Чагатаев остановился перед этой женщиной, как непонимающий. Ему было странно не ее горе, а то, что она верила в свое обреченное одиночество, хотя он женился на ней и разделил ее участь. Она берегла свое горе и не спешила его растратить. Значит, в глубине рассудка и среди самого сердца человека находится его враждебная сила, от которой могут померкнуть живые сияющие глаза среди лета жизни, в объятиях преданных рук, даже под поцелуями своих детей.
- Поэтому ты со мной и не жила? - спросил Чагатаев.
- Да, поэтому, ты ведь не знал, что у меня есть такая дочь, ты думал - я моложе и чище...
- Ну и что ж! Мне это безразлично...
- Нет, скажи: ты сейчас влюбился в Ксеню? Я заметила.
- Влюбился, - ответил Чагатаев, - я не вытерпел.
Они молча дошли до комнаты Веры. Она стала среди своего жилища, не снимая плаща, равнодушная и чужая для собственных окружающих предметов.
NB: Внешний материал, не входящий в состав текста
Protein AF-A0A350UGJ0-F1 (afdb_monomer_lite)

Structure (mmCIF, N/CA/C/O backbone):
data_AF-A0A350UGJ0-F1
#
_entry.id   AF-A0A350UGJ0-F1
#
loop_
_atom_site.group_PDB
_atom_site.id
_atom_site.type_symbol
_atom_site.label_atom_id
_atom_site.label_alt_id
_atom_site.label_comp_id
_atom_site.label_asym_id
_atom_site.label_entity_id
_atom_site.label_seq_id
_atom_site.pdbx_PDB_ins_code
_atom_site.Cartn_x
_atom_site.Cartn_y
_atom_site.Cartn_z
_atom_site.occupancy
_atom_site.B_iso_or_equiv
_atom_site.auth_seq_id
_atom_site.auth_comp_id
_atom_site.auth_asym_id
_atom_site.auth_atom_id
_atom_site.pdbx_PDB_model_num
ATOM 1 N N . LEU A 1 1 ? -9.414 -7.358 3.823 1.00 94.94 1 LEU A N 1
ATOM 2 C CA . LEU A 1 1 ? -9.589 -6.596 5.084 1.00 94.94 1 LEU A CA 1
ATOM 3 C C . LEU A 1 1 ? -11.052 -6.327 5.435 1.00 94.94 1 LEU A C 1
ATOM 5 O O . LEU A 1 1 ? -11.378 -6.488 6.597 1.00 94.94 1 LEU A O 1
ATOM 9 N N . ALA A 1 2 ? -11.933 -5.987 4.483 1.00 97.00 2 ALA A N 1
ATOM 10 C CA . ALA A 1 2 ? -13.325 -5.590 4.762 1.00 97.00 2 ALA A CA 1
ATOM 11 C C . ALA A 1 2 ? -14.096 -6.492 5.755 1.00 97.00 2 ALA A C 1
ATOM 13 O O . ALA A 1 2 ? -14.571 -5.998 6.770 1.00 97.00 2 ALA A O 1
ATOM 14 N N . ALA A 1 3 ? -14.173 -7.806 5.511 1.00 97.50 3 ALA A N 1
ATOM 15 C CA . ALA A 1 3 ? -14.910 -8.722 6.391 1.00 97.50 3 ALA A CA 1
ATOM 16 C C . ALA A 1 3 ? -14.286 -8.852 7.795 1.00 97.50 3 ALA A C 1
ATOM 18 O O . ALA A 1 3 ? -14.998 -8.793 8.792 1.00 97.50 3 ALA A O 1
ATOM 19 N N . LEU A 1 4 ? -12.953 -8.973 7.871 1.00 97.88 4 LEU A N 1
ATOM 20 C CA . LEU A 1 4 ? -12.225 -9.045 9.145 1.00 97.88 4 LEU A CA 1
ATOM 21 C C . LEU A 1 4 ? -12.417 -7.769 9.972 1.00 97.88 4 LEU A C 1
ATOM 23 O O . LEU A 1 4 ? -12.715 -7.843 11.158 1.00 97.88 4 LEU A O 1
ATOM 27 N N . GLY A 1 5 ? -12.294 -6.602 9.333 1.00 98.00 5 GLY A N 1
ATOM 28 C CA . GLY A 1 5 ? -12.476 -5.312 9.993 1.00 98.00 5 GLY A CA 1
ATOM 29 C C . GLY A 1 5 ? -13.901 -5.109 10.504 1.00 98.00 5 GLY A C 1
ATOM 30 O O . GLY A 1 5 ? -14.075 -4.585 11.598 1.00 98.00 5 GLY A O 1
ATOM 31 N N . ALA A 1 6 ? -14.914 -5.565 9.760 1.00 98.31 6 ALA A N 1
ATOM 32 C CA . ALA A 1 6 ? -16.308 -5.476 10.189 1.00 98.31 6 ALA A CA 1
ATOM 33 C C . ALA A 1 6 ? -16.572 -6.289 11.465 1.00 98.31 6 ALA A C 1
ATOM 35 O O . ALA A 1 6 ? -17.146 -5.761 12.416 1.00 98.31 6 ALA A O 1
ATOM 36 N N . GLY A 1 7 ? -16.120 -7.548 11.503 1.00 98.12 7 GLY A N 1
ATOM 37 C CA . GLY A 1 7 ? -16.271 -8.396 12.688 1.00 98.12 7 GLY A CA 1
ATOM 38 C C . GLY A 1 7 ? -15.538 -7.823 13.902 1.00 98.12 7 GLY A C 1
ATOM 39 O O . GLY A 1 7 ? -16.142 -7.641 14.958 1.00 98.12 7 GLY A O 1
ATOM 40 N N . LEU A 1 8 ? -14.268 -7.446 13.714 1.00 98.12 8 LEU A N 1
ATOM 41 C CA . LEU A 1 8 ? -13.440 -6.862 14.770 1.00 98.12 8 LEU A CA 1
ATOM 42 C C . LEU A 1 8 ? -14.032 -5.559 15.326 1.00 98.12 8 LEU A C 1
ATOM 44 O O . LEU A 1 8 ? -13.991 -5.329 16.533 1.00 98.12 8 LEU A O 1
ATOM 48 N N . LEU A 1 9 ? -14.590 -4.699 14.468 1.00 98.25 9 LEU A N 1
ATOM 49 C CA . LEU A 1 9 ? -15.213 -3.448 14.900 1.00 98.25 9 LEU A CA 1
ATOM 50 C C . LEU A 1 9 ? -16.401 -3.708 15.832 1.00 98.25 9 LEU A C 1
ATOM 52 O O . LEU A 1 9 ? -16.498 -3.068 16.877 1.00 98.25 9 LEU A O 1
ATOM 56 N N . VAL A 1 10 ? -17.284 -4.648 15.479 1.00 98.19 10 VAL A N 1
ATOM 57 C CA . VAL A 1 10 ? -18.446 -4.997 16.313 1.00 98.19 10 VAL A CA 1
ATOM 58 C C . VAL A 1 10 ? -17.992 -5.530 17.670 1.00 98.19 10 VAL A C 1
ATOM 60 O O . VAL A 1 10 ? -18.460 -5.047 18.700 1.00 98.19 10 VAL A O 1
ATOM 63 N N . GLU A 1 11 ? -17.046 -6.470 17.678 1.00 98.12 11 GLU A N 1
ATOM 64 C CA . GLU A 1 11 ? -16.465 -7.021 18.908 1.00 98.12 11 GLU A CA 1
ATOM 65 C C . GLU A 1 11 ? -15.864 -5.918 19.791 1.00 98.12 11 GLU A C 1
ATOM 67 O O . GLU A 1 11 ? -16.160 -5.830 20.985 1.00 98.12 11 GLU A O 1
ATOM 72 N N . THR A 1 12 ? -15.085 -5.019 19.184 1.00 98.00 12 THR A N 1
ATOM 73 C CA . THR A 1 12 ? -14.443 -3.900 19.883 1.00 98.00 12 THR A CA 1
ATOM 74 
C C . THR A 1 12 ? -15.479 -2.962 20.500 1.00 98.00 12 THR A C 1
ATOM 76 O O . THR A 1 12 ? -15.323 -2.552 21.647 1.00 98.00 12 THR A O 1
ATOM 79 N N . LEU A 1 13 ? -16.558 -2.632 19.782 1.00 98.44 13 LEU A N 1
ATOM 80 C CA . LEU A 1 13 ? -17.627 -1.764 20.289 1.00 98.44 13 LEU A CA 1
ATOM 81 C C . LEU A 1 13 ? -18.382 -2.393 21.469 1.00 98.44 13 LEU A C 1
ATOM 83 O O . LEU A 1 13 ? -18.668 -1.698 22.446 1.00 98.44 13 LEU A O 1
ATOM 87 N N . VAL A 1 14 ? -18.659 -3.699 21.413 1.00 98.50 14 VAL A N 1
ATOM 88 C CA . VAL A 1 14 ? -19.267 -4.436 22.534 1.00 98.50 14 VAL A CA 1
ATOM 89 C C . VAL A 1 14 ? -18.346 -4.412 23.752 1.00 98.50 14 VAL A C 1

Если бы был сейчас внезапный случай, она подарила бы всю свою утварь соседке; это доброе дело немного утешило бы ее и вместе с уменьшением имущества уменьшило бы размер ее страдающей души.
Но затем ей пришлось бы раздать свое тело до последнего остатка; однако и этот последний остаток мучился бы с тою же силой, как все тело вместе с одеждой, инвентарем и удобствами, и его также нужно было бы отдать, чтоб уничтожить и забыть.
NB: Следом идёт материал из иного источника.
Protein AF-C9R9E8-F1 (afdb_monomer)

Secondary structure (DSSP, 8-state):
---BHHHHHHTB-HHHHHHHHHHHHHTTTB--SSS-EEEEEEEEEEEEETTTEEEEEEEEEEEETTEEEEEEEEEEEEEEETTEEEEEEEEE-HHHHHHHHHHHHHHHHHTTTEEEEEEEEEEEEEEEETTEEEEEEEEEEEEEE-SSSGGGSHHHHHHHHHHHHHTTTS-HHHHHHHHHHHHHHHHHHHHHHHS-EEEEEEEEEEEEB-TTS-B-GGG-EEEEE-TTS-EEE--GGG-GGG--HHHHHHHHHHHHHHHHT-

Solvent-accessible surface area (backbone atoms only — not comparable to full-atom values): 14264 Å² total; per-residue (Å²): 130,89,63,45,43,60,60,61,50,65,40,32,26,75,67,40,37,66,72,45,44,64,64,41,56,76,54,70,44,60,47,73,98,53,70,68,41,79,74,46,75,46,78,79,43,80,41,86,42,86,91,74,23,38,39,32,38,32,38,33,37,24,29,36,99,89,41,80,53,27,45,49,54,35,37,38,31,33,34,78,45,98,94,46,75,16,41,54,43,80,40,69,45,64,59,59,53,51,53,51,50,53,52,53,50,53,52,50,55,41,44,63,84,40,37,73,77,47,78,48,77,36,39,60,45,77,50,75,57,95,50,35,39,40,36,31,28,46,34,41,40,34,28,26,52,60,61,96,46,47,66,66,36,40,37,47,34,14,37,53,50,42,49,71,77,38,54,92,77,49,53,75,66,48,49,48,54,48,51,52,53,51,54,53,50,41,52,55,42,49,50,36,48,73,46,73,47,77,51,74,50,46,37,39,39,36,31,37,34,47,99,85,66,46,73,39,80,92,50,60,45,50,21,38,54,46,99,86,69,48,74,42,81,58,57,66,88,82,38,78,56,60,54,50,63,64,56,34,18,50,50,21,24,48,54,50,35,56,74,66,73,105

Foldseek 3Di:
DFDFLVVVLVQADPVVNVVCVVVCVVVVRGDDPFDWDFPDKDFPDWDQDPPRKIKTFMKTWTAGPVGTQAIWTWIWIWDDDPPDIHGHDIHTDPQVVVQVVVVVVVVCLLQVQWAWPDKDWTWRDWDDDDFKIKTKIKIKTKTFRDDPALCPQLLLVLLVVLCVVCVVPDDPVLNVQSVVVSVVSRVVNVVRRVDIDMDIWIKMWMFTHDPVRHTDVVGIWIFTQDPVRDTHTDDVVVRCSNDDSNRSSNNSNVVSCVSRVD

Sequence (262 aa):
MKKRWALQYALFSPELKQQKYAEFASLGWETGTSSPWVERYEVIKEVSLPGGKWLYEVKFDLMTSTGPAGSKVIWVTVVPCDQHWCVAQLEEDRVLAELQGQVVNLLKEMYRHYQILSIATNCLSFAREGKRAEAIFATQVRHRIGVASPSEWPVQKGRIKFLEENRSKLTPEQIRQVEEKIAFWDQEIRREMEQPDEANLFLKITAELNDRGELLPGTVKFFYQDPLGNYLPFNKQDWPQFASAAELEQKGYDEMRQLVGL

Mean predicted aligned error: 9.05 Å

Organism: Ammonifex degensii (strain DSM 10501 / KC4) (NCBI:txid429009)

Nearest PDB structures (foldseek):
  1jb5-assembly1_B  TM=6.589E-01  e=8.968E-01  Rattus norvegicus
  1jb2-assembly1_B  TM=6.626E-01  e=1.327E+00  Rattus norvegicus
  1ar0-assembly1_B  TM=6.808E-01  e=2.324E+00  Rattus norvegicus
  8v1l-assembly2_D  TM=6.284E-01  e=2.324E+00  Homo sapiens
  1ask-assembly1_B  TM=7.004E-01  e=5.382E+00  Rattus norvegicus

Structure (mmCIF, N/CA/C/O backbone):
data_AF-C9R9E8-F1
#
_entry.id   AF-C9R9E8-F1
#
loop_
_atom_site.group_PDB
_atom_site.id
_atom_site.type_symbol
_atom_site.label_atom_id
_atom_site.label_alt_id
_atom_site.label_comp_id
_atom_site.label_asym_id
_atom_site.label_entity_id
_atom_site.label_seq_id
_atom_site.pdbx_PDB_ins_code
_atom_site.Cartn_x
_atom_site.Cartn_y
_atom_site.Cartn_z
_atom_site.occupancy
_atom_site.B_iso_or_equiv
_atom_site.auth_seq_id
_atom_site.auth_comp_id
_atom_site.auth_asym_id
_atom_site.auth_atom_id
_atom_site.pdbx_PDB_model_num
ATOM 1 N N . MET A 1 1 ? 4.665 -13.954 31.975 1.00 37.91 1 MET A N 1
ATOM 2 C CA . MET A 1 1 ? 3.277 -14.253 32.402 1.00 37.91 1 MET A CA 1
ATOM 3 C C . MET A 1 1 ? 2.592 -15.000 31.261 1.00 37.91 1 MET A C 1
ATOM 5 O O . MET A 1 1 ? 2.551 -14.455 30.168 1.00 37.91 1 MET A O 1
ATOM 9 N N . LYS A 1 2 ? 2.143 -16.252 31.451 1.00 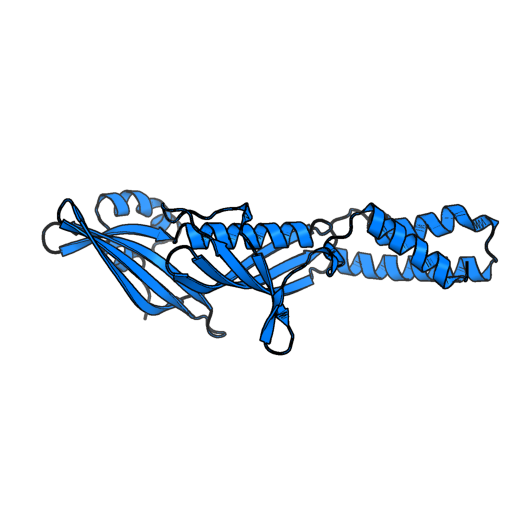38.94 2 LYS A N 1
ATOM 10 C CA . LYS A 1 2 ? 1.414 -16.991 30.401 1.00 38.94 2 LYS A CA 1
ATOM 11 C C . LYS A 1 2 ? 0.058 -16.309 30.192 1.00 38.94 2 LYS A C 1
ATOM 13 O O . LYS A 1 2 ? -0.809 -16.426 31.053 1.00 38.94 2 LYS A O 1
ATOM 18 N N . LYS A 1 3 ? -0.098 -15.567 29.095 1.00 53.19 3 LYS A N 1
ATOM 19 C CA . LYS A 1 3 ? -1.397 -15.062 28.640 1.00 53.19 3 LYS A CA 1
ATOM 20 C C . LYS A 1 3 ? -2.250 -16.290 28.282 1.00 53.19 3 LYS A C 1
ATOM 22 O O . LYS A 1 3 ? -1.740 -17.231 27.680 1.00 53.19 3 LYS A O 1
ATOM 27 N N . ARG A 1 4 ? -3.490 -16.364 28.777 1.00 64.81 4 ARG A N 1
ATOM 28 C CA . ARG A 1 4 ? -4.385 -17.525 28.604 1.00 64.81 4 ARG A CA 1
ATOM 29 C C . ARG A 1 4 ? -5.713 -17.030 28.057 1.00 64.81 4 ARG A C 1
ATOM 31 O O . ARG A 1 4 ? -6.390 -16.266 28.742 1.00 64.81 4 ARG A O 1
ATOM 38 N N . TRP A 1 5 ? -6.111 -17.482 26.871 1.00 67.31 5 TRP A N 1
ATOM 39 C CA . TRP A 1 5 ? -7.386 -17.097 26.266 1.00 67.31 5 TRP A CA 1
ATOM 40 C C . TRP A 1 5 ? -8.549 -17.592 27.108 1.00 67.31 5 TRP A C 1
ATOM 42 O O . TRP A 1 5 ? -9.588 -16.957 27.115 1.00 67.31 5 TRP A O 1
ATOM 52 N N . ALA A 1 6 ? -8.335 -18.620 27.931 1.00 77.44 6 ALA A N 1
ATOM 53 C CA . ALA A 1 6 ? -9.264 -19.024 28.978 1.00 77.44 6 ALA A CA 1
ATOM 54 C C . ALA A 1 6 ? -9.634 -17.887 29.956 1.00 77.44 6 ALA A C 1
ATOM 56 O O . ALA A 1 6 ? -10.790 -17.794 30.350 1.00 77.44 6 ALA A O 1
ATOM 57 N N . LEU A 1 7 ? -8.694 -17.007 30.334 1.00 80.88 7 LEU A N 1
ATOM 58 C CA . LEU A 1 7 ? -8.987 -15.877 31.230 1.00 80.88 7 LEU A CA 1
ATOM 59 C C . LEU A 1 7 ? -9.789 -14.790 30.513 1.00 80.88 7 LEU A C 1
ATOM 61 O O . LEU A 1 7 ? -10.765 -14.291 31.058 1.00 80.88 7 LEU A O 1
ATOM 65 N N . GLN A 1 8 ? -9.410 -14.460 29.278 1.00 82.38 8 GLN A N 1
ATOM 66 C CA . GLN A 1 8 ? -10.165 -13.516 28.453 1.00 82.38 8 GLN A CA 1
ATOM 67 C C . GLN A 1 8 ? -11.582 -14.037 28.185 1.00 82.38 8 GLN A C 1
ATOM 69 O O . GLN A 1 8 ? -12.559 -13.327 28.389 1.00 82.38 8 GLN A O 1
ATOM 74 N N . TYR A 1 9 ? -11.688 -15.307 27.802 1.00 87.06 9 TYR A N 1
ATOM 75 C CA . TYR A 1 9 ? -12.947 -15.989 27.552 1.00 87.06 9 TYR A CA 1
ATOM 76 C C . TYR A 1 9 ? -13.810 -16.068 28.813 1.00 87.06 9 TYR A C 1
ATOM 78 O O . TYR A 1 9 ? -15.024 -15.946 28.717 1.00 87.06 9 TYR A O 1
ATOM 86 N N . ALA A 1 10 ? -13.223 -16.214 30.008 1.00 88.81 10 ALA A N 1
ATOM 87 C CA . ALA A 1 10 ? -13.976 -16.206 31.262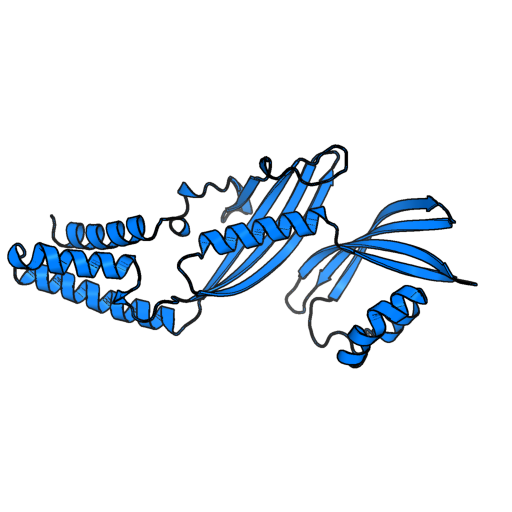 1.00 88.81 10 ALA A CA 1
ATOM 88 C C . ALA A 1 10 ? -14.729 -14.884 31.492 1.00 88.81 10 ALA A C 1
ATOM 90 O O . ALA A 1 10 ? -15.851 -14.930 31.999 1.00 88.81 10 ALA A O 1
ATOM 91 N N . LEU A 1 11 ? -14.158 -13.754 31.055 1.00 91.12 11 LEU A N 1
ATOM 92 C CA . LEU A 1 11 ? -14.744 -12.412 31.171 1.00 91.12 11 LEU A CA 1
ATOM 93 C C . LEU A 1 11 ? -15.863 -12.131 30.154 1.00 91.12 11 LEU A C 1
ATOM 95 O O . LEU A 1 11 ? -16.510 -11.092 30.240 1.00 91.12 11 LEU A O 1
ATOM 99 N N . PHE A 1 12 ? -16.088 -13.008 29.175 1.00 93.12 12 PHE A N 1
ATOM 100 C CA . PHE A 1 12 ? -17.120 -12.812 28.156 1.00 93.12 12 PHE A CA 1
ATOM 101 C C . PHE A 1 12 ? -18.524 -13.147 28.678 1.00 93.12 12 PHE A C 1
ATOM 103 O O . PHE A 1 12 ? -18.698 -14.056 29.501 1.00 93.12 12 PHE A O 1
ATOM 110 N N . SER A 1 13 ? -19.534 -12.444 28.156 1.00 94.06 13 SER A N 1
ATOM 111 C CA . SER A 1 13 ? -20.944 -12.776 28.390 1.00 94.06 13 SER A CA 1
ATOM 112 C C . SER A 1 13 ? -21.270 -14.159 27.810 1.00 94.06 13 SER A C 1
ATOM 114 O O . SER A 1 13 ? -20.539 -14.640 26.937 1.00 94.06 13 SER A O 1
ATOM 116 N N . PRO A 1 14 ? -22.344 -14.832 28.262 1.00 92.94 14 PRO A N 1
ATOM 117 C CA . PRO A 1 14 ? -22.752 -16.126 27.709 1.00 92.94 14 PRO A CA 1
ATOM 118 C C . PRO A 1 14 ? -22.881 -16.123 26.177 1.00 92.94 14 PRO A C 1
ATOM 120 O O . PRO A 1 14 ? -22.454 -17.068 25.513 1.00 92.94 14 PRO A O 1
ATOM 123 N N . GLU A 1 15 ? -23.397 -15.037 25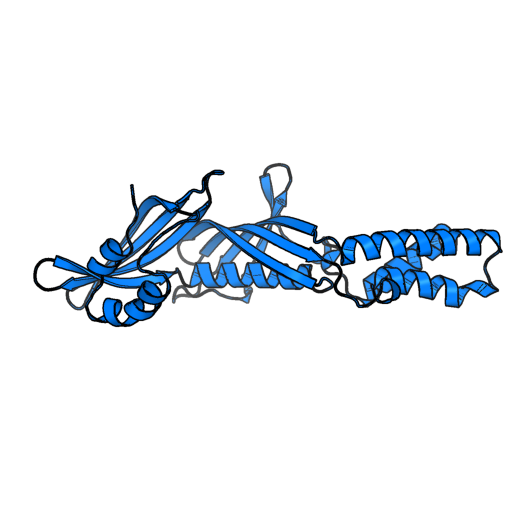.609 1.00 92.25 15 GLU A N 1
ATOM 124 C CA . GLU A 1 15 ? -23.581 -14.860 24.168 1.00 92.25 15 GLU A CA 1
ATOM 125 C C . GLU A 1 15 ? -22.236 -14.701 23.454 1.00 92.25 15 GLU A C 1
ATOM 127 O O . GLU A 1 15 ? -21.969 -15.398 22.474 1.00 92.25 15 GLU A O 1
ATOM 132 N N . LEU A 1 16 ? -21.349 -13.834 23.961 1.00 91.88 16 LEU A N 1
ATOM 133 C CA . LEU A 1 16 ? -20.030 -13.633 23.357 1.00 91.88 16 LEU A CA 1
ATOM 134 C C . LEU A 1 16 ? -19.159 -14.895 23.476 1.00 91.88 16 LEU A C 1
ATOM 136 O O . LEU A 1 16 ? -18.413 -15.223 22.553 1.00 91.88 16 LEU A O 1
ATOM 140 N N . LYS A 1 17 ? -19.302 -15.653 24.570 1.00 92.62 17 LYS A N 1
ATOM 141 C CA . LYS A 1 17 ? -18.700 -16.983 24.739 1.00 92.62 17 LYS A CA 1
ATOM 142 C C . LYS A 1 17 ? -19.111 -17.916 23.602 1.00 92.62 17 LYS A C 1
ATOM 144 O O . LYS A 1 17 ? -18.243 -18.460 22.924 1.00 92.62 17 LYS A O 1
ATOM 149 N N . GLN A 1 18 ? -20.410 -18.047 23.331 1.00 92.38 18 GLN A N 1
ATOM 150 C CA . GLN A 1 18 ? -20.902 -18.883 22.229 1.00 92.38 18 GLN A CA 1
ATOM 151 C C . GLN A 1 18 ? -20.337 -18.448 20.870 1.00 92.38 18 GLN A C 1
ATOM 153 O O . GLN A 1 18 ? -19.911 -19.299 20.091 1.00 92.38 18 GLN A O 1
ATOM 158 N N . GLN A 1 19 ? -20.270 -17.140 20.607 1.00 90.19 19 GLN A N 1
ATOM 159 C CA . GLN A 1 19 ? -19.728 -16.605 19.352 1.00 90.19 19 GLN A CA 1
ATOM 160 C C . GLN A 1 19 ? -18.231 -16.901 19.174 1.00 90.19 19 GLN A C 1
ATOM 162 O O . GLN A 1 19 ? -17.781 -17.177 18.064 1.00 90.19 19 GLN A O 1
ATOM 167 N N . LYS A 1 20 ? -17.450 -16.834 20.257 1.00 87.69 20 LYS A N 1
ATOM 168 C CA . LYS A 1 20 ? -15.982 -16.931 20.221 1.00 87.69 20 LYS A CA 1
ATOM 169 C C . LYS A 1 20 ? -15.429 -18.327 20.494 1.00 87.69 20 LYS A C 1
ATOM 171 O O . LYS A 1 20 ? -14.246 -18.559 20.253 1.00 87.69 20 LYS A O 1
ATOM 176 N N . TYR A 1 21 ? -16.257 -19.271 20.945 1.00 88.94 21 TYR A N 1
ATOM 177 C CA . TYR A 1 21 ? -15.810 -20.614 21.322 1.00 88.94 21 TYR A CA 1
ATOM 178 C C . TYR A 1 21 ? -15.063 -21.334 20.193 1.00 88.94 21 TYR A C 1
ATOM 180 O O . TYR A 1 21 ? -13.966 -21.836 20.417 1.00 88.94 21 TYR A O 1
ATOM 188 N N . ALA A 1 22 ? -15.631 -21.368 18.983 1.00 87.00 22 ALA A N 1
ATOM 189 C CA . ALA A 1 22 ? -15.041 -22.096 17.857 1.00 87.00 22 ALA A CA 1
ATOM 190 C C . ALA A 1 22 ? -13.667 -21.531 17.456 1.00 87.00 22 ALA A C 1
ATOM 192 O O . ALA A 1 22 ? -12.724 -22.293 17.255 1.00 87.00 22 ALA A O 1
ATOM 193 N N . GLU A 1 23 ? -13.543 -20.201 17.415 1.00 83.12 23 GLU A N 1
ATOM 194 C CA . GLU A 1 23 ? -12.283 -19.494 17.160 1.00 83.12 23 GLU A CA 1
ATOM 195 C C . GLU A 1 23 ? -11.226 -19.894 18.201 1.00 83.12 23 GLU A C 1
ATOM 197 O O . GLU A 1 23 ? -10.148 -20.377 17.853 1.00 83.12 23 GLU A O 1
ATOM 202 N N . PHE A 1 24 ? -11.568 -19.797 19.486 1.00 82.69 24 PHE A N 1
ATOM 203 C CA . PHE A 1 24 ? -10.640 -20.054 20.587 1.00 82.69 24 PHE A CA 1
ATOM 204 C C . PHE A 1 24 ? -10.240 -21.533 20.674 1.00 82.69 24 PHE A C 1
ATOM 206 O O . PHE A 1 24 ? -9.071 -21.848 20.905 1.00 82.69 24 PHE A O 1
ATOM 213 N N . ALA A 1 25 ? -11.191 -22.443 20.446 1.00 85.94 25 ALA A N 1
ATOM 214 C CA . ALA A 1 25 ? -10.948 -23.879 20.427 1.00 85.94 25 ALA A CA 1
ATOM 215 C C . ALA A 1 25 ? -10.060 -24.299 19.247 1.00 85.94 25 ALA A C 1
ATOM 217 O O . ALA A 1 25 ? -9.157 -25.113 19.437 1.00 85.94 25 ALA A O 1
ATOM 218 N N . SER A 1 26 ? -10.262 -23.716 18.057 1.00 82.81 26 SER A N 1
ATOM 219 C CA . SER A 1 26 ? -9.439 -24.002 16.867 1.00 82.81 26 SER A CA 1
ATOM 220 C C . SER A 1 26 ? -7.965 -23.625 17.045 1.00 82.81 26 SER A C 1
ATOM 222 O O . SER A 1 26 ? -7.088 -24.198 16.407 1.00 82.81 26 SER A O 1
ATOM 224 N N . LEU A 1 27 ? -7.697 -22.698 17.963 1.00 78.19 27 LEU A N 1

Отчаяние, тоска и нужда могут сжиматься в человеке вплоть до его последней щели: лишь предсмертное дыхание выносит их вон.
- Ну, как же мне быть теперь? - спросила Вера, произнося эти слова для себя.
Чагатаев понимал Веру. Он обнял ее и долго держал близ груди, чтобы успокоить ее хотя бы своим теплом, потому что мнимое страданье наиболее безутешно и слову не поддается.
Вера начала отходить от горя.
- Ксеня тебя тоже полюбит... Я воспитаю ее, внушу ей память о тебе, сделаю из тебя героя. Ты надейся, Назар, - годы пройдут быстро, а я привыкну к разлуке.
- Зачем привыкать к худому? - сказал Чагатаев; он не мог понять, почему счастье кажется всем невероятным и люди стремятся прельщать друг друга лишь грустью.
Чагатаеву горе надоело с детства, а теперь, когда он стал образованным, ему оно представлялось пошлостью, и он решил устроить на родине счастливый мир блаженства, а больше неизвестно, что делать в жизни.
- Ничего, - сказал Чагатаев и погладил Вере ее большой живот, где лежал ребенок, житель будущего счастья. - Рожай его скорее, он будет рад.
- А может, нет, - сомневалась Вера. - Может, он будет вечный страдалец.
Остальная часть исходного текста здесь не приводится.